Second Derivative of 3x^5 - 5x^3: Inflection Points

[Rasalhague]

http://www.math.northwestern.edu/courses/placement/220_Self_Placement.pdf

Question 7 here involves a function with the rule f(x) = 3x⁵-5x³. I computed the 2nd derivative as f''(x) = 60x³-30x (Mathematica agrees.), giving inflection points for f at -1/sqrt(2), 0, 1/sqrt(2). But the answer given in the PDF is 4x(4x² - 3), whence they conclude the inflection points are -sqrt(3)/2, 0, sqrt(3)/2. Is this a mistake, or have I overlooked something?

 

[Norwegian]

You are right, and that is btw not the only mistake in that pdf.

 

[Rasalhague]

Thanks for confirming that, Norwegian.
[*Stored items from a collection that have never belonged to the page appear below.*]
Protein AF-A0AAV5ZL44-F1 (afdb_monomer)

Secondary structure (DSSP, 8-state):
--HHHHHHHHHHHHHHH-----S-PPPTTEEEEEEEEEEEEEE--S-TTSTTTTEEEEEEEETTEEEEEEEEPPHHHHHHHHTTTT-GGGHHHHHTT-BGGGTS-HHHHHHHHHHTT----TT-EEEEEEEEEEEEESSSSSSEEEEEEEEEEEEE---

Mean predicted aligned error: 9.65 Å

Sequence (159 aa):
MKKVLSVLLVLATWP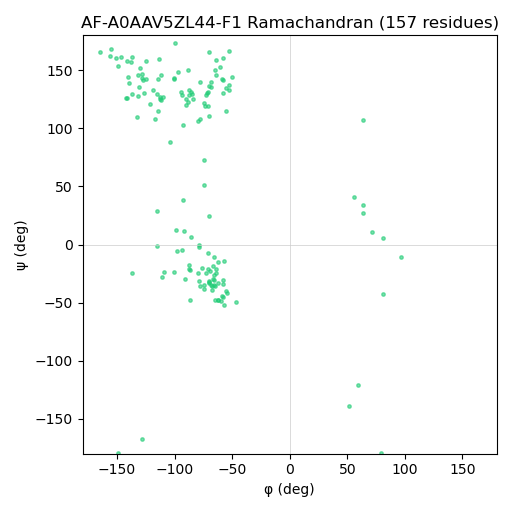LLTAGGGINPPPPGFKVTGPAVSAVIVVDPHNTSVPGGGRAAIRLTKGTVSTGTIFQVPDTTRDSFFNFGCDPARTDIRFKNAQLNLYVPQAQIDQMYAQLGIPISGANVPFITDTDSAVCTPDDVSGILSFTAVIQFLVPQNH

Nearest PDB structures (foldseek):
  7xg3-assembly1_H  TM=3.548E-01  e=3.397E+00  Pseudomonas aeruginosa
  2q9k-assembly1_A-2  TM=2.061E-01  e=2.698E+00  Exiguobacterium sibiricum 255-15
  9bgk-assembly1_E  TM=1.346E-01  e=6.780E+00  Vibrio cholerae
  9ezy-assembly1_B  TM=1.468E-01  e=9.579E+00  Vibrio cholerae

Foldseek 3Di:
DVVVVVVVVCVVCVVVVVPCQDPDAADPQKHWDDDKKKKKKKAQLDDPVPVCHQKMKMWIDDPPFIDIDIDRFDPVCSCVQRVQPQDQVCPCVRAANDFPVNGDPPVVVCVGCVSVVHDDDPQWTKTWRDKADWDFPPDDRRTMIITMTIITTMGGDDD

Structure (mmCIF, N/CA/C/O backbone):
data_AF-A0AAV5ZL44-F1
#
_entry.id   AF-A0AAV5ZL44-F1
#
loop_
_atom_site.group_PDB
_atom_site.id
_atom_site.type_symbol
_atom_site.label_atom_id
_atom_site.label_alt_id
_atom_site.label_comp_id
_atom_site.label_asym_id
_atom_site.label_entity_id
_atom_site.label_seq_id
_atom_site.pdbx_PDB_ins_code
_atom_site.Cartn_x
_atom_site.Cartn_y
_atom_site.Cartn_z
_atom_site.occupancy
_atom_site.B_iso_or_equiv
_atom_site.auth_seq_id
_atom_site.auth_comp_id
_atom_site.auth_asym_id
_atom_site.auth_atom_id
_atom_site.pdbx_PDB_model_num
ATOM 1 N N . MET A 1 1 ? -11.406 -40.168 26.318 1.00 51.88 1 MET A N 1
ATOM 2 C CA . MET A 1 1 ? -12.055 -38.863 26.040 1.00 51.88 1 MET A CA 1
ATOM 3 C C . MET A 1 1 ? -11.218 -37.628 26.422 1.00 51.88 1 MET A C 1
ATOM 5 O O . MET A 1 1 ? -11.663 -36.526 26.160 1.00 51.88 1 MET A O 1
ATOM 9 N N . LYS A 1 2 ? -9.989 -37.753 26.963 1.00 49.09 2 LYS A N 1
ATOM 10 C CA . LYS A 1 2 ? -9.124 -36.589 27.274 1.00 49.09 2 LYS A CA 1
ATOM 11 C C . LYS A 1 2 ? -8.375 -35.997 26.063 1.00 49.09 2 LYS A C 1
ATOM 13 O O . LYS A 1 2 ? -8.058 -34.820 26.071 1.00 49.09 2 LYS A O 1
ATOM 18 N N . LYS A 1 3 ? -8.139 -36.787 25.005 1.00 48.84 3 LYS A N 1
ATOM 19 C CA . LYS A 1 3 ? -7.377 -36.358 23.811 1.00 48.84 3 LYS A CA 1
ATOM 20 C C . LYS A 1 3 ? -8.151 -35.432 22.858 1.00 48.84 3 LYS A C 1
ATOM 22 O O . LYS A 1 3 ? -7.530 -34.718 22.087 1.00 48.84 3 LYS A O 1
ATOM 27 N N . VAL A 1 4 ? -9.485 -35.424 22.923 1.00 57.22 4 VAL A N 1
ATOM 28 C CA . VAL A 1 4 ? -10.334 -34.589 22.049 1.00 57.22 4 VAL A CA 1
ATOM 29 C C . VAL A 1 4 ? -10.371 -33.134 22.538 1.00 57.22 4 VAL A C 1
ATOM 31 O O . VAL A 1 4 ? -10.403 -32.211 21.732 1.00 57.22 4 VAL A O 1
ATOM 34 N N . LEU A 1 5 ? -10.270 -32.920 23.855 1.00 53.38 5 LEU A N 1
ATOM 35 C CA . LEU A 1 5 ? -10.312 -31.587 24.463 1.00 53.38 5 LEU A CA 1
ATOM 36 C C . LEU A 1 5 ? -9.079 -30.736 24.102 1.00 53.38 5 LEU A C 1
ATOM 38 O O . LEU A 1 5 ? -9.201 -29.536 23.881 1.00 53.38 5 LEU A O 1
ATOM 42 N N . SER A 1 6 ? -7.901 -31.357 23.987 1.00 58.47 6 SER A N 1
ATOM 43 C CA . SER A 1 6 ? -6.655 -30.658 23.639 1.00 58.47 6 SER A CA 1
ATOM 44 C C . SER A 1 6 ? -6.623 -30.174 22.187 1.00 58.47 6 SER A C 1
ATOM 46 O O . SER A 1 6 ? -6.040 -29.132 21.914 1.00 58.47 6 SER A O 1
ATOM 48 N N . VAL A 1 7 ? -7.274 -30.886 21.261 1.00 59.38 7 VAL A N 1
ATOM 49 C CA . VAL A 1 7 ? -7.323 -30.496 19.839 1.00 59.38 7 VAL A CA 1
ATOM 50 C C . VAL A 1 7 ? -8.273 -29.312 19.627 1.00 59.38 7 VAL A C 1
ATOM 52 O O . VAL A 1 7 ? -7.949 -28.394 18.878 1.00 59.38 7 VAL A O 1
ATOM 55 N N . LEU A 1 8 ? -9.402 -29.273 20.346 1.00 57.34 8 LEU A N 1
ATOM 56 C CA . LEU A 1 8 ? -10.324 -28.130 20.307 1.00 57.34 8 LEU A CA 1
ATOM 57 C C . LEU A 1 8 ? -9.711 -26.847 20.887 1.00 57.34 8 LEU A C 1
ATOM 59 O O . LEU A 1 8 ? -9.980 -25.766 20.368 1.00 57.34 8 LEU A O 1
ATOM 63 N N . LEU A 1 9 ? -8.864 -26.951 21.917 1.00 58.31 9 LEU A N 1
ATOM 64 C CA . LEU A 1 9 ? -8.218 -25.779 22.515 1.00 58.31 9 LEU A CA 1
ATOM 65 C C . LEU A 1 9 ? -7.199 -25.123 21.565 1.00 58.31 9 LEU A C 1
ATOM 67 O O . LEU A 1 9 ? -7.087 -23.903 21.546 1.00 58.31 9 LEU A O 1
ATOM 71 N N . VAL A 1 10 ? -6.493 -25.920 20.754 1.00 58.69 10 VAL A N 1
ATOM 72 C CA . VAL A 1 10 ? -5.513 -25.428 19.765 1.00 58.69 10 VAL A CA 1
ATOM 73 C C . VAL A 1 10 ? -6.203 -24.791 18.552 1.00 58.69 10 VAL A C 1
ATOM 75 O O . VAL A 1 10 ? -5.727 -23.791 18.023 1.00 58.69 10 VAL A O 1
ATOM 78 N N . LEU A 1 11 ? -7.360 -25.313 18.134 1.00 55.31 11 LEU A N 1
ATOM 79 C CA . LEU A 1 11 ? -8.166 -24.711 17.063 1.00 55.31 11 LEU A CA 1
ATOM 80 C C . LEU A 1 11 ? -8.815 -23.385 17.489 1.00 55.31 11 LEU A C 1
ATOM 82 O O . LEU A 1 11 ? -8.937 -22.476 16.673 1.00 55.31 11 LEU A O 1
ATOM 86 N N . ALA A 1 12 ? -9.190 -23.251 18.764 1.00 57.75 12 ALA A N 1
ATOM 87 C CA . ALA A 1 12 ? -9.784 -22.024 19.295 1.00 57.75 12 ALA A CA 1
ATOM 88 C C . ALA A 1 12 ? -8.774 -20.872 19.458 1.00 57.75 12 ALA A C 1
ATOM 90 O O . ALA A 1 12 ? -9.170 -19.708 19.429 1.00 57.75 12 ALA A O 1
ATOM 91 N N . THR A 1 13 ? -7.479 -21.168 19.614 1.00 51.84 13 THR A N 1
ATOM 92 C CA . THR A 1 13 ? -6.421 -20.152 19.778 1.00 51.84 13 THR A CA 1
ATOM 93 C C . THR A 1 13 ? -5.666 -19.834 18.489 1.00 51.84 13 THR A C 1
ATOM 95 O O . THR A 1 13 ? -4.883 -18.885 18.463 1.00 51.84 13 THR A O 1
ATOM 98 N N . TRP A 1 14 ? -5.933 -20.549 17.393 1.00 48.03 14 TRP A N 1
ATOM 99 C CA . TRP A 1 14 ? -5.314 -20.288 16.089 1.00 48.03 14 TRP A CA 1
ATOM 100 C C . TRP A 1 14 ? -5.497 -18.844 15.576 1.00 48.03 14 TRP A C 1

Could you tell me any others, or do you know if there's a list of errata anywhere online?

 

[Norwegian]

1d, derivative of ln(..) seems wrong, probably more mistakes too

 

[Rasalhague]

Oh yes, wow, so it is! The derivative of ln(2t³-1) is 6t²/(2t³-1), not 6t²/(ln(2t³-1)). When I was checking my answers for those simple ones at the beginning and saw they had something slightly different for 1d, I just assumed it was a typo on my part and didn't look that closely.